[problem] Using nsys profile stuck at Collecting Data stage

I am using nsys profile to measure the performance of my program. My program can run on 2 nodes, with 2 A100 GPUs each. However, it is stuck at the Collecting Data stage. I have also tried running some simple programs and programs that only run on a single node with nsys profile, and they were able to pass the Collecting Data stage.

The running command is “sh run.sh”. The program code in the run.sh file is:

#! /bin/bash
NODE_RANK=0
NNODES=2
GPUS_PER_NODE=2
MASTER_PORT=22
MASTER_ADDR=10.x.x.19
# ib ip = 10.4.9.19
# gpu6 ip = 10.254.46.19
DISTRIBUTED_ARGS="--nproc_per_node $GPUS_PER_NODE --nnodes $NNODES --node_rank $NODE_RANK --master_addr $MASTER_ADDR --master_port $MASTER_PORT"

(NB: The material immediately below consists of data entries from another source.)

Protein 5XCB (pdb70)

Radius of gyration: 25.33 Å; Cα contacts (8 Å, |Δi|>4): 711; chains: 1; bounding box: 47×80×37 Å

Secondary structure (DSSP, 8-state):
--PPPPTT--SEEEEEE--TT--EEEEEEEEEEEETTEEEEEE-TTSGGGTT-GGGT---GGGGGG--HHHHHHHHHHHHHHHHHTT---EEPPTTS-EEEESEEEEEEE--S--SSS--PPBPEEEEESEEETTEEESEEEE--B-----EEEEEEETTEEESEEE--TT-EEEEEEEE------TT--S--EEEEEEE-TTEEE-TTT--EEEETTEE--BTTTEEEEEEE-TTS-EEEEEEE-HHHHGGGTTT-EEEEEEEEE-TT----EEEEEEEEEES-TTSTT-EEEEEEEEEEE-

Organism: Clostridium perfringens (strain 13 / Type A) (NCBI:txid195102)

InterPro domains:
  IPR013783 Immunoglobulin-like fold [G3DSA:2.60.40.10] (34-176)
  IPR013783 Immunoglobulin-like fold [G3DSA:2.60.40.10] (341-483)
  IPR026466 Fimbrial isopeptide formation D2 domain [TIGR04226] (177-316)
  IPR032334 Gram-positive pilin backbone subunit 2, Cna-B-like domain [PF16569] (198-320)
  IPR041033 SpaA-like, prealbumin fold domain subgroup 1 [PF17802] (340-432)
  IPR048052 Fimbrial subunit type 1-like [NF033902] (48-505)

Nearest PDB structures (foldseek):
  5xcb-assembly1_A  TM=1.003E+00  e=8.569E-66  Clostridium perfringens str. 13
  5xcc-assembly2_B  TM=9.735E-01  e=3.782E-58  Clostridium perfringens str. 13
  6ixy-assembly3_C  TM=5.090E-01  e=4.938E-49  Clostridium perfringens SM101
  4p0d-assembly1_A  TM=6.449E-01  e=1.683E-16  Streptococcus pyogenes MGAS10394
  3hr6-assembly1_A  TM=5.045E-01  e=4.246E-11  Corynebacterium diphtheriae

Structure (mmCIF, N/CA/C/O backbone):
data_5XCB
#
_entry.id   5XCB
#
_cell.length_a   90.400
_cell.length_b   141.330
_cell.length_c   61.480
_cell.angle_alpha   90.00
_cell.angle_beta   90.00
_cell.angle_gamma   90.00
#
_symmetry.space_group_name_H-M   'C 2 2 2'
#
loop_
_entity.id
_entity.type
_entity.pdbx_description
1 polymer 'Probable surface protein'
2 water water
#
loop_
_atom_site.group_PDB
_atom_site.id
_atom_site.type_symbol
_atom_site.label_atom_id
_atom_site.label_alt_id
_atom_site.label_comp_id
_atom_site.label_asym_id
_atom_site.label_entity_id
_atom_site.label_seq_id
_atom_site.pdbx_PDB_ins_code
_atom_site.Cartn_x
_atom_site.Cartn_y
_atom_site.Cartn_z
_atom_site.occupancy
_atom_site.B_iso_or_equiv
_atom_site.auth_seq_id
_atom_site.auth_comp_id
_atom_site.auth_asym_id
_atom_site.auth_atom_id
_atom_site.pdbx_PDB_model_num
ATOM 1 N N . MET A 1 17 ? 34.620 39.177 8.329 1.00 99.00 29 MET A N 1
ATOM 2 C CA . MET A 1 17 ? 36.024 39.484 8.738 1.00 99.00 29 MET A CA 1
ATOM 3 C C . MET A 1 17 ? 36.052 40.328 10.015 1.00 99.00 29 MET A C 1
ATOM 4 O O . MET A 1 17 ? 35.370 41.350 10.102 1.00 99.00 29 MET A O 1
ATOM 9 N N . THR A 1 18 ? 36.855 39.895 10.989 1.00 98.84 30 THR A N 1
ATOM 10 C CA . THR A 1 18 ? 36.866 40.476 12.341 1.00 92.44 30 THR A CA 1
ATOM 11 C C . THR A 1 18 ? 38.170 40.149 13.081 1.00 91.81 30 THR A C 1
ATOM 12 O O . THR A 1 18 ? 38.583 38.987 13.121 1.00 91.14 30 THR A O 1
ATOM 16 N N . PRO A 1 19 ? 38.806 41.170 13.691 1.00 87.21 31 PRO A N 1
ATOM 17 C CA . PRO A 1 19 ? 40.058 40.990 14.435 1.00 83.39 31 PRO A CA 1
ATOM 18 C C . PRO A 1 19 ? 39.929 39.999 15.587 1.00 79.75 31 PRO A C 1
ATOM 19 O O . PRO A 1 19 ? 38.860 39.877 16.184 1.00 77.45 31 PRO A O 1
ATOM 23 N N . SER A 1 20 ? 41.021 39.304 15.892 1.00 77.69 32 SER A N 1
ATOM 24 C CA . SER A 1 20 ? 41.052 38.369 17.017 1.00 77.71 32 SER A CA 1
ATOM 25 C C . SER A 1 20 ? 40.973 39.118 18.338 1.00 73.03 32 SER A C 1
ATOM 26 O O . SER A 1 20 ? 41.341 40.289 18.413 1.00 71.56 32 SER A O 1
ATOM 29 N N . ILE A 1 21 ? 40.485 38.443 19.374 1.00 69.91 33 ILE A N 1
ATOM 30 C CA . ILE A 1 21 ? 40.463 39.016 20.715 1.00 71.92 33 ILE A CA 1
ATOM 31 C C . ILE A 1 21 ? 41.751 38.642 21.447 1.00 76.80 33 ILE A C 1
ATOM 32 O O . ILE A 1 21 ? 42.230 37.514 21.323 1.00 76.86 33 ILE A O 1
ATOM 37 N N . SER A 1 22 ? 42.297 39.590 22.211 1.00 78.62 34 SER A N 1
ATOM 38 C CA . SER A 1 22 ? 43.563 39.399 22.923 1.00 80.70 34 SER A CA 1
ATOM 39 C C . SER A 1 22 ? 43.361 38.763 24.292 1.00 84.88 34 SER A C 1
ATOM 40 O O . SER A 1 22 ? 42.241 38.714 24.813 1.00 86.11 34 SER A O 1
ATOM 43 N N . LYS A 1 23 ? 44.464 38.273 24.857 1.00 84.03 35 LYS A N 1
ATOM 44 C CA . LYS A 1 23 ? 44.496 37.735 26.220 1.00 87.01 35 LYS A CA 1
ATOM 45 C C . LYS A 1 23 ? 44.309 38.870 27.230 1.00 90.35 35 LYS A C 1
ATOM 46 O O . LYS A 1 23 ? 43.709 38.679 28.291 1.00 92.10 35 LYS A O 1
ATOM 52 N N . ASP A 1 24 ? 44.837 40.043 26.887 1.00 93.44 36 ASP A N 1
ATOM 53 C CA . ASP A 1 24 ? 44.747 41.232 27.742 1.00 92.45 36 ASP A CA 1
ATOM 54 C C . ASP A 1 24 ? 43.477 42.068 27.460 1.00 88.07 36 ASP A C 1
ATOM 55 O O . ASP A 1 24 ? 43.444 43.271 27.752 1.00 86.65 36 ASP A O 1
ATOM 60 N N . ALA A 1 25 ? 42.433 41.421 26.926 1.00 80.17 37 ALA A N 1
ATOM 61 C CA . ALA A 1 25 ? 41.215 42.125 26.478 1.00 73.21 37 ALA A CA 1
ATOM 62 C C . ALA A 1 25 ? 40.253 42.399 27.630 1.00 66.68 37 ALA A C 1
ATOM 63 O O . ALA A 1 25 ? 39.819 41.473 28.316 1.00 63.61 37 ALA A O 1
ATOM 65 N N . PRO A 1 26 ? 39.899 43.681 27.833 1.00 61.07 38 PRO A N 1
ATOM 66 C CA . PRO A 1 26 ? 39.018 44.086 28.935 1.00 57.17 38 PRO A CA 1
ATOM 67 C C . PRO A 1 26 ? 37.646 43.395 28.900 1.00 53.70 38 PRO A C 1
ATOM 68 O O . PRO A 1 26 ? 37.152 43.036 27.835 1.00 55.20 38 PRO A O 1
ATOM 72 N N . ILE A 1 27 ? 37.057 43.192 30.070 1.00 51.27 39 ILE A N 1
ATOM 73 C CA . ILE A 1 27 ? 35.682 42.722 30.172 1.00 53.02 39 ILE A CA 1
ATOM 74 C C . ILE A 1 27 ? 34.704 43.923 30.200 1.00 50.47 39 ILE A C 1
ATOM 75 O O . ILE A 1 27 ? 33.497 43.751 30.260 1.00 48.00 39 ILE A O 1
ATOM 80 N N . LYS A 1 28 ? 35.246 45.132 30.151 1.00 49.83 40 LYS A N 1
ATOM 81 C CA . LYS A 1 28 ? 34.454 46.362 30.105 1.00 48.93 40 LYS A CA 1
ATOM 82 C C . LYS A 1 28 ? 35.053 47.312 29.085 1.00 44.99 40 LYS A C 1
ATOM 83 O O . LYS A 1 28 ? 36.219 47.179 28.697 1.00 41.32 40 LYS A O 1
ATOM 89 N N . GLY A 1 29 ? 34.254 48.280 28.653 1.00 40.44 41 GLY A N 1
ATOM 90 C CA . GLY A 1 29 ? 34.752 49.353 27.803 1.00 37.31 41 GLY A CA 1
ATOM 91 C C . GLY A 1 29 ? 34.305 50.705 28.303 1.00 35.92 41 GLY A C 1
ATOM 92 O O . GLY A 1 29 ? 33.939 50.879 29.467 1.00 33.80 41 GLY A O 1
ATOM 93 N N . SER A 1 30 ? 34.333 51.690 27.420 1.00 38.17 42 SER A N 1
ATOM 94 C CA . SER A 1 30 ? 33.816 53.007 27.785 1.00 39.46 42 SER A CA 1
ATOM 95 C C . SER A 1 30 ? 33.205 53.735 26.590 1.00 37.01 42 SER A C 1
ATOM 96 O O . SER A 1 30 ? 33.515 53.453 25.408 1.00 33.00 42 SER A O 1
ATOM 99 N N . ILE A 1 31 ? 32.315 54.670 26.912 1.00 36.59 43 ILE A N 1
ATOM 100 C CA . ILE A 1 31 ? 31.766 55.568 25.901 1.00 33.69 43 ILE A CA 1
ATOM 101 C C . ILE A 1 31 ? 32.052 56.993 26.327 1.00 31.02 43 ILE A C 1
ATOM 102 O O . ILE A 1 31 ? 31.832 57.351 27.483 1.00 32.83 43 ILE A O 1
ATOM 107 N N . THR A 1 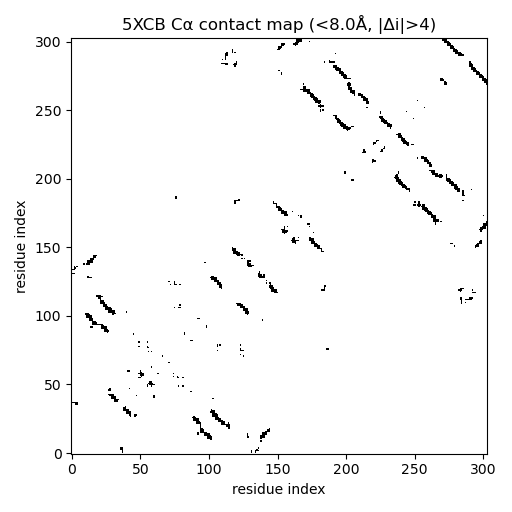32 ? 32.557 57.777 25.382 1.00 29.57 44 THR A N 1
ATOM 108 C CA . THR A 1 32 ? 32.797 59.199 25.532 1.00 30.56 44 THR A CA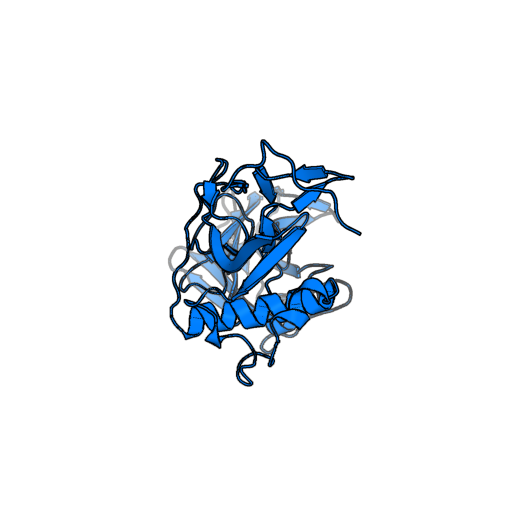 1
ATOM 109 C C . THR A 1 32 ? 32.042 59.938 24.450 1.00 30.64 44 THR A C 1
ATOM 110 O O . THR A 1 32 ? 32.144 59.606 23.266 1.00 30.93 44 THR A O 1
ATOM 114 N N . ILE A 1 33 ? 31.278 60.948 24.857 1.00 32.62 45 ILE A N 1
ATOM 115 C CA . ILE A 1 33 ? 30.648 61.871 23.894 1.00 31.85 45 ILE A CA 1
ATOM 116 C C . ILE A 1 33 ? 30.763 63.270 24.451 1.00 30.58 45 ILE A C 1
ATOM 117 O O . ILE A 1 33 ? 30.586 63.470 25.650 1.00 30.81 45 ILE A O 1
ATOM 122 N N . SER A 1 34 ? 31.099 64.234 23.597 1.00 31.59 46 SER A N 1
ATOM 123 C CA . SER A 1 34 ? 31.205 65.637 24.026 1.00 31.48 46 SER A CA 1
ATOM 124 C C . SER A 1 34 ? 30.134 66.526 23.421 1.00 30.23 46 SER A C 1
ATOM 125 O O . SER A 1 34 ? 30.046 66.661 22.194 1.00 29.71 46 SER A O 1
ATOM 128 N N . LYS A 1 35 ? 29.334 67.136 24.290 1.00 28.77 47 LYS A N 1
ATOM 129 C CA . LYS A 1 35 ? 28.388 68.175 23.869 1.00 31.94 47 LYS A CA 1
ATOM 130 C C . LYS A 1 35 ? 27.996 68.956 25.116 1.00 31.52 47 LYS A C 1
ATOM 131 O O . LYS A 1 35 ? 27.235 68.460 25.940 1.00 30.86 47 LYS A O 1
ATOM 137 N N . LYS A 1 36 ? 28.551 70.155 25.264 1.00 32.93 48 LYS A N 1
ATOM 138 C CA . LYS A 1 36 ? 28.368 70.953 26.485 1.00 34.07 48 LYS A CA 1
ATOM 139 C C . LYS A 1 36 ? 26.905 71.149 26.883 1.00 32.66 48 LYS A C 1
ATOM 140 O O . LYS A 1 36 ? 26.073 71.543 26.067 1.00 29.16 48 LYS A O 1
ATOM 146 N N . GLY A 1 37 ? 26.626 70.834 28.147 1.00 31.29 49 GLY A N 1
ATOM 147 C CA . GLY A 1 37 ? 25.333 71.034 28.756 1.00 33.18 49 GLY A CA 1
ATOM 148 C C . GLY A 1 37 ? 24.378 69.874 28.555 1.00 31.98 49 GLY A C 1
ATOM 149 O O . GLY A 1 37 ? 23.357 69.793 29.209 1.00 34.42 49 GLY A O 1
ATOM 150 N N . ALA A 1 38 ? 24.706 68.986 27.624 1.00 31.22 50 ALA A N 1
ATOM 151 C CA . ALA A 1 38 ? 23.773 67.943 27.245 1.00 30.27 50 ALA A CA 1
ATOM 152 C C . ALA A 1 38 ? 24.070 66.680 28.001 1.00 28.90 50 ALA A C 1
ATOM 153 O O . ALA A 1 38 ? 25.197 66.474 28.464 1.00 27.87 50 ALA A O 1
ATOM 155 N N . THR A 1 39 ? 23.054 65.839 28.092 1.00 26.29 51 THR A N 1
ATOM 156 C CA . THR A 1 39 ? 23.181 64.500 28.625 1.00 29.60 51 THR A CA 1
ATOM 157 C C . THR A 1 39 ? 22.615 63.497 27.630 1.00 30.49 51 THR A C 1
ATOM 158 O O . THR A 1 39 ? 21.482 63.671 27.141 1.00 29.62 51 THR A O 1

DATETIME=`date +'date_%y-%m-%d_time_%H-%M-%S'`
TENSORBOARD_PATH=./tensorboard/$DATETIME

config_json="deepspeed.json"
VOCAB_FILE=vocab.txt
# DATASET_1="/nfs/data001/001.txt_document_context"
DATASET_2="xxx/002.txt_document_context"
DATASET_3="xxx/003.txt_document_context"
DATASET_4="xxx/004.txt_document_context"
DATASET_5="xxx/005.txt_document_context"
DATASET_6="xxx/006.txt_document_context"
DATASET_7="xxx/007.txt_document_context"
DATASET_8="xxx/008.txt_document_context"
DATASET_9="xxx/009.txt_document_context"
DATASET_10="xxx/010.txt_document_context"
DATASET_11="xxx/011.txt_document_context"
DATASET_12="xxx/012.txt_document_context"
DATASET_13="xxx/013.txt_document_context"
DATASET_14="xxx/014.txt_document_context"
DATASET_15="xxx/015.txt_document_context"
DATASET_16="xxx/016.txt_document_context"
DATASET_17="xxx/017.txt_document_context"
DATASET_18="xxx/018.txt_document_context"
DATA_PATH=" \
        0.1 ${DATASET_11} \
        0.1 ${DATASET_2} \
        0.1 ${DATASET_3} \
        0.1 ${DATASET_4} \
        0.1 ${DATASET_5} \
        0.1 ${DATASET_6} \
        0.1 ${DATASET_7} \
        0.1 ${DATASET_8} \
        0.1 ${DATASET_9} \
        0.1 ${DATASET_10}"

gpt_options="\
        --distributed-backend nccl \
        --tokenizer-type EncDecTokenizer \
        --optimizer lamb \
        --lr-decay-style cosine \
        --vocab-file $VOCAB_FILE \
        --tensor-model-parallel-size 1 \
        --num-layers 40 \
        --train-samples 10024 \
        --hidden-size 3072 \
        --num-attention-heads 24 \
        --seq-length 2048 \
        --max-position-embeddings 2048 \
        --micro-batch-size 1 \
        --global-batch-size 8 \
        --lr-warmup-samples 1024 \
        --lr 5e-3 \
        --min-lr 1e-05 \
        --weight-decay 0.0005 \
        --adam-beta1 0.9 \
        --adam-beta2 0.95 \
        --log-interval 1 \
        --eval-iters -1 \
        --data-path ${DATA_PATH} \
        --save-interval 2000 \
        --split 100,0,0 \
        --init-method-std 0.002 \
        --fp16 \
        --DDP-impl local \
        --checkpoint-num-layers 1 \
        --log-num-zeros-in-grad \
        --log-params-norm \
        --tensorboard-dir $TENSORBOARD_PATH \
        --tensorboard-log-interval 1 \
        --num-workers 8 \
        --pipeline-model-parallel-size 4
"
deepspeed_options=" \
        --deepspeed \
        --deepspeed_config ${config_json} \
        --zero-stage 1 \
        --deepspeed-activation-checkpointing
"
full_options="${gpt_options} ${deepspeed_options}"
nsys profile -w true deepspeed --hostfile="xxx/hostfile" --num_nodes ${NNODES} --num_gpus ${GPUS_PER_NODE}  ./pretrain_gpt.py ${full_options}

Moved to the Nsight Systems category.

Lets try cutting down on what you are collecting and see if that helps.

“nsys profile” will collect CUDA, NVTX, and OS runtime traces as well as sampling CPU backtraces.

Depending on what you need, you might want to drop the backtraces and OSRT with

nsys profile --trace=cuda,nvtx --sample=none

You might also want to consider putting a duration in there, like (-d 20) and/or a delay (-y 20) so that the run is shorter. Usually for performance problems the patterns repeat over and over and you only need to catch a few.

How long is the application currently running for?

This topic was automatically closed 14 days after the last reply. New replies are no longer allowed.